##### Excerpted data #####
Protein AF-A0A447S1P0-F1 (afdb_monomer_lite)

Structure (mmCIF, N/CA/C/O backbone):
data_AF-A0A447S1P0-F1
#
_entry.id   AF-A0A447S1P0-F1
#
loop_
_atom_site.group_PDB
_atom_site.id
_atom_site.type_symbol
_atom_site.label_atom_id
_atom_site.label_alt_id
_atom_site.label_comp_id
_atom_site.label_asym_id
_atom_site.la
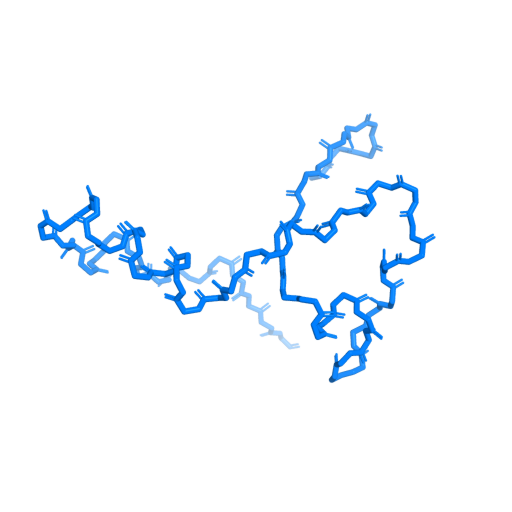bel_entity_id
_atom_site.label_seq_id
_atom_site.pdbx_PDB_ins_code
_atom_site.Cartn_x
_atom_site.Cartn_y
_atom_site.Cartn_z
_atom_site.occupancy
_atom_site.B_iso_or_equiv
_atom_site.auth_seq_id
_atom_site.auth_comp_id
_atom_site.auth_asym_id
_atom_site.auth_atom_id
_atom_site.pdbx_PDB_model_num
ATOM 1 N N . MET A 1 1 ? 9.732 -15.825 7.877 1.00 87.00 1 MET A N 1
ATOM 2 C CA . MET A 1 1 ? 9.868 -15.832 6.406 1.00 87.00 1 MET A CA 1
ATOM 3 C C . MET A 1 1 ? 10.328 -17.206 5.979 1.00 87.00 1 MET A C 1
ATOM 5 O O . MET A 1 1 ? 11.219 -17.745 6.621 1.00 87.00 1 MET A O 1
ATOM 9 N N . ASP A 1 2 ? 9.716 -17.767 4.948 1.00 97.06 2 ASP A N 1
ATOM 10 C CA . ASP A 1 2 ? 10.147 -19.021 4.337 1.00 97.06 2 ASP A CA 1
ATOM 11 C C . ASP A 1 2 ? 10.757 -18.694 2.963 1.00 97.06 2 ASP A C 1
ATOM 13 O O . ASP A 1 2 ? 10.023 -18.214 2.096 1.00 97.06 2 ASP A O 1
ATOM 17 N N . PRO A 1 3 ? 12.071 -18.901 2.751 1.00 97.06 3 PRO A N 1
ATOM 18 C CA . PRO A 1 3 ? 12.737 -18.557 1.492 1.00 97.06 3 PRO A CA 1
ATOM 19 C C . PRO A 1 3 ? 12.188 -19.292 0.265 1.00 97.06 3 PRO A C 1
ATOM 21 O O . PRO A 1 3 ? 12.384 -18.827 -0.854 1.00 97.06 3 PRO A O 1
ATOM 24 N N . ALA A 1 4 ? 11.517 -20.432 0.458 1.00 98.12 4 ALA A N 1
ATOM 25 C CA . ALA A 1 4 ? 10.944 -21.215 -0.632 1.00 98.12 4 ALA A CA 1
ATOM 26 C C . ALA A 1 4 ? 9.528 -20.757 -1.025 1.00 98.12 4 ALA A C 1
ATOM 28 O O . ALA A 1 4 ? 8.969 -21.259 -2.001 1.00 98.12 4 ALA A O 1
ATOM 29 N N . LYS A 1 5 ? 8.920 -19.828 -0.274 1.00 98.38 5 LYS A N 1
ATOM 30 C CA . LYS A 1 5 ? 7.556 -19.346 -0.526 1.00 98.38 5 LYS A CA 1
ATOM 31 C C . LYS A 1 5 ? 7.537 -18.038 -1.306 1.00 98.38 5 LYS A C 1
ATOM 33 O O . LYS A 1 5 ? 8.434 -17.206 -1.216 1.00 98.38 5 LYS A O 1
ATOM 38 N N . THR A 1 6 ? 6.444 -17.834 -2.036 1.00 98.06 6 THR A N 1
ATOM 39 C CA . THR A 1 6 ? 6.143 -16.577 -2.725 1.00 98.06 6 THR A CA 1
ATOM 40 C C . THR A 1 6 ? 5.261 -15.689 -1.854 1.00 98.06 6 THR A C 1
ATOM 42 O O . THR A 1 6 ? 4.276 -16.152 -1.279 1.00 98.06 6 THR A O 1
ATOM 45 N N . TYR A 1 7 ? 5.587 -14.399 -1.808 1.00 98.19 7 TYR A N 1
ATOM 46 C CA . TYR A 1 7 ? 4.836 -13.376 -1.086 1.00 98.19 7 TYR A CA 1
ATOM 47 C C . TYR A 1 7 ? 4.390 -12.282 -2.057 1.00 98.19 7 TYR A C 1
ATOM 49 O O . TYR A 1 7 ? 5.119 -11.937 -2.987 1.00 98.19 7 TYR A O 1
ATOM 57 N N . ARG A 1 8 ? 3.198 -11.722 -1.834 1.00 98.31 8 ARG A N 1
ATOM 58 C CA . ARG A 1 8 ? 2.713 -10.540 -2.553 1.00 98.31 8 ARG A CA 1
ATOM 59 C C . ARG A 1 8 ? 2.784 -9.337 -1.623 1.00 98.31 8 ARG A C 1
ATOM 61 O O . ARG A 1 8 ? 2.193 -9.360 -0.550 1.00 98.31 8 ARG A O 1
ATOM 68 N N . MET A 1 9 ? 3.484 -8.300 -2.062 1.00 98.38 9 MET A N 1
ATOM 69 C CA . MET A 1 9 ? 3.576 -7.015 -1.378 1.00 98.38 9 MET A CA 1
ATOM 70 C C . MET A 1 9 ? 2.773 -5.976 -2.162 1.00 98.38 9 MET A C 1
ATOM 72 O O . MET A 1 9 ? 2.836 -5.958 -3.390 1.00 98.38 9 MET A O 1
ATOM 76 N N . ALA A 1 10 ? 2.035 -5.121 -1.457 1.00 98.38 10 ALA A N 1
ATOM 77 C CA . ALA A 1 10 ? 1.377 -3.952 -2.031 1.00 98.38 10 ALA A CA 1
ATOM 78 C C . ALA A 1 10 ? 2.145 -2.686 -1.627 1.00 98.38 10 ALA A C 1
ATOM 80 O O . ALA A 1 10 ? 2.585 -2.565 -0.486 1.00 98.38 10 ALA A O 1
ATOM 81 N N . THR A 1 11 ? 2.329 -1.763 -2.568 1.00 98.56 11 THR A N 1
ATOM 82 C CA . THR A 1 11 ? 2.944 -0.446 -2.354 1.00 98.56 11 THR A CA 1
ATOM 83 C C . THR A 1 11 ? 2.519 0.497 -3.486 1.00 98.56 11 THR A C 1
ATOM 85 O O . THR A 1 11 ? 1.875 0.056 -4.442 1.00 98.56 11 THR A O 1
ATOM 88 N N . LEU A 1 12 ? 2.863 1.781 -3.394 1.00 98.69 12 LEU A N 1
ATOM 89 C CA . LEU A 1 12 ? 2.598 2.755 -4.451 1.00 98.69 12 LEU A CA 1
ATOM 90 C C . LEU A 1 12 ? 3.617 2.629 -5.589 1.00 98.69 12 LEU A C 1
ATOM 92 O O . LEU A 1 12 ? 4.776 2.262 -5.377 1.00 98.69 12 LEU A O 1
ATOM 96 N N . SER A 1 13 ? 3.202 3.000 -6.803 1.00 98.50 13 SER A N 1
ATOM 97 C CA . SER A 1 13 ? 4.085 3.028 -7.979 1.00 98.50 13 SER A CA 1
ATOM 98 C C . SER A 1 13 ? 5.316 3.911 -7.749 1.00 98.50 13 SER A C 1
ATOM 100 O O . SER A 1 13 ? 6.415 3.530 -8.144 1.00 98.50 13 SER A O 1
ATOM 102 N N . PHE A 1 14 ? 5.156 5.028 -7.030 1.00 98.62 14 PHE A N 1
ATOM 103 C CA . PHE A 1 14 ? 6.246 5.907 -6.605 1.00 98.62 14 PHE A CA 1
ATOM 104 C C . PHE A 1 14 ? 7.370 5.134 -5.899 1.00 98.62 14 PHE A C 1
ATOM 106 O O . PHE A 1 14 ? 8.496 5.107 -6.399 1.00 98.62 14 PHE A O 1
ATOM 113 N N . ASN A 1 15 ? 7.069 4.424 -4.805 1.00 98.69 15 ASN A N 1
ATOM 114 C CA . ASN A 1 15 ? 8.070 3.640 -4.074 1.00 98.69 15 ASN A CA 1
ATOM 115 C C . ASN A 1 15 ? 8.602 2.473 -4.915 1.00 98.69 15 ASN A C 1
ATOM 117 O O . ASN A 1 15 ? 9.804 2.218 -4.915 1.00 98.69 15 ASN A O 1
ATOM 121 N N . ALA A 1 16 ? 7.736 1.800 -5.683 1.00 98.62 16 ALA A N 1
ATOM 122 C CA . ALA A 1 16 ? 8.144 0.682 -6.533 1.00 98.62 16 ALA A CA 1
ATOM 123 C C . ALA A 1 16 ? 9.188 1.077 -7.593 1.00 98.62 16 ALA A C 1
ATOM 125 O O . ALA A 1 16 ? 10.040 0.262 -7.950 1.00 98.62 16 ALA A O 1
ATOM 126 N N . THR A 1 17 ? 9.131 2.324 -8.072 1.00 98.56 17 THR A N 1
ATOM 127 C CA . THR A 1 17 ? 10.089 2.909 -9.027 1.00 98.56 17 THR A CA 1
ATOM 128 C C . THR A 1 17 ? 11.308 3.571 -8.374 1.00 98.56 17 THR A C 1
ATOM 130 O O . THR A 1 17 ? 12.133 4.151 -9.075 1.00 98.56 17 THR A O 1
ATOM 133 N N . GLY A 1 18 ? 11.455 3.463 -7.051 1.00 98.44 18 GLY A N 1
ATOM 134 C CA . GLY A 1 18 ? 12.601 3.985 -6.304 1.00 98.44 18 GLY A CA 1
ATOM 135 C C . GLY A 1 18 ? 12.412 5.372 -5.688 1.00 98.44 18 GLY A C 1
ATOM 136 O O . GLY A 1 18 ? 13.389 5.985 -5.253 1.00 98.44 18 GLY A O 1
ATOM 137 N N . GLY A 1 19 ? 11.174 5.868 -5.617 1.00 98.56 19 GLY A N 1
ATOM 138 C CA . GLY A 1 19 ? 10.836 7.045 -4.818 1.00 98.56 19 GLY A CA 1
ATOM 139 C C . GLY A 1 19 ? 11.347 6.910 -3.381 1.00 98.56 19 GLY A C 1
ATOM 140 O O . GLY A 1 19 ? 11.367 5.810 -2.829 1.00 98.56 19 GLY A O 1
ATOM 141 N N . ASP A 1 20 ? 11.821 8.013 -2.802 1.00 98.44 20 ASP A N 1
ATOM 142 C CA . ASP A 1 20 ? 12.453 8.085 -1.472 1.00 98.44 20 ASP A CA 1
ATOM 143 C C . ASP A 1 20 ? 13.654 7.142 -1.254 1.00 98.44 20 ASP A C 1
ATOM 145 O O . ASP A 1 20 ? 14.033 6.854 -0.120 1.00 98.44 20 ASP A O 1
ATOM 149 N N . GLY A 1 21 ? 14.279 6.651 -2.329 1.00 98.25 21 GLY A N 1
ATOM 150 C CA . GLY A 1 21 ? 15.424 5.742 -2.240 1.00 98.25 21 GLY A CA 1
ATOM 151 C C . GLY A 1 21 ? 15.049 4.289 -1.942 1.00 98.25 21 GLY A C 1
ATOM 152 O O . GLY A 1 21 ? 15.919 3.499 -1.571 1.00 98.25 21 GLY A O 1
ATOM 153 N N . TYR A 1 22 ? 13.779 3.911 -2.113 1.00 98.56 22 TYR A N 1
ATOM 154 C CA . TYR A 1 22 ? 13.360 2.513 -2.019 1.00 98.56 22 TYR A CA 1
ATOM 155 C C . TYR A 1 22 ? 14.030 1.655 -3.111 1.00 98.56 22 TYR A C 1
ATOM 157 O O . TYR A 1 22 ? 14.352 2.155 -4.192 1.00 98.56 22 TYR A O 1
ATOM 165 N N . PRO A 1 23 ? 14.232 0.344 -2.880 1.00 98.44 23 PRO A N 1
ATOM 166 C CA . PRO A 1 23 ? 14.703 -0.553 -3.929 1.00 98.44 23 PRO A CA 1
ATOM 167 C C . PRO A 1 23 ? 13.757 -0.539 -5.134 1.00 98.44 23 PRO A C 1
ATOM 169 O O . PRO A 1 23 ? 12.553 -0.743 -4.981 1.00 98.44 23 PRO A O 1
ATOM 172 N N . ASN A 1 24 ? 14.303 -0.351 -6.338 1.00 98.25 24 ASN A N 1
#####
= Exercise directions =
Copy only this part of the entries above: the line with "ATOM 135 C C", the line with "ATOM 140 O O", and the lines between, all exactly as written.

= Solution below =
ATOM 135 C C . GLY A 1 18 ? 12.412 5.372 -5.688 1.00 98.44 18 GLY A C 1
ATOM 136 O O . GLY A 1 18 ? 13.389 5.985 -5.253 1.00 98.44 18 GLY A O 1
ATOM 137 N N . GLY A 1 19 ? 11.174 5.868 -5.617 1.00 98.56 19 GLY A N 1
ATOM 138 C CA . GLY A 1 19 ? 10.836 7.045 -4.818 1.00 98.56 19 GLY A CA 1
ATOM 139 C C . GLY A 1 19 ? 11.347 6.910 -3.381 1.00 98.56 19 GLY A C 1
ATOM 140 O O . GLY A 1 19 ? 11.367 5.810 -2.829 1.00 98.56 19 GLY A O 1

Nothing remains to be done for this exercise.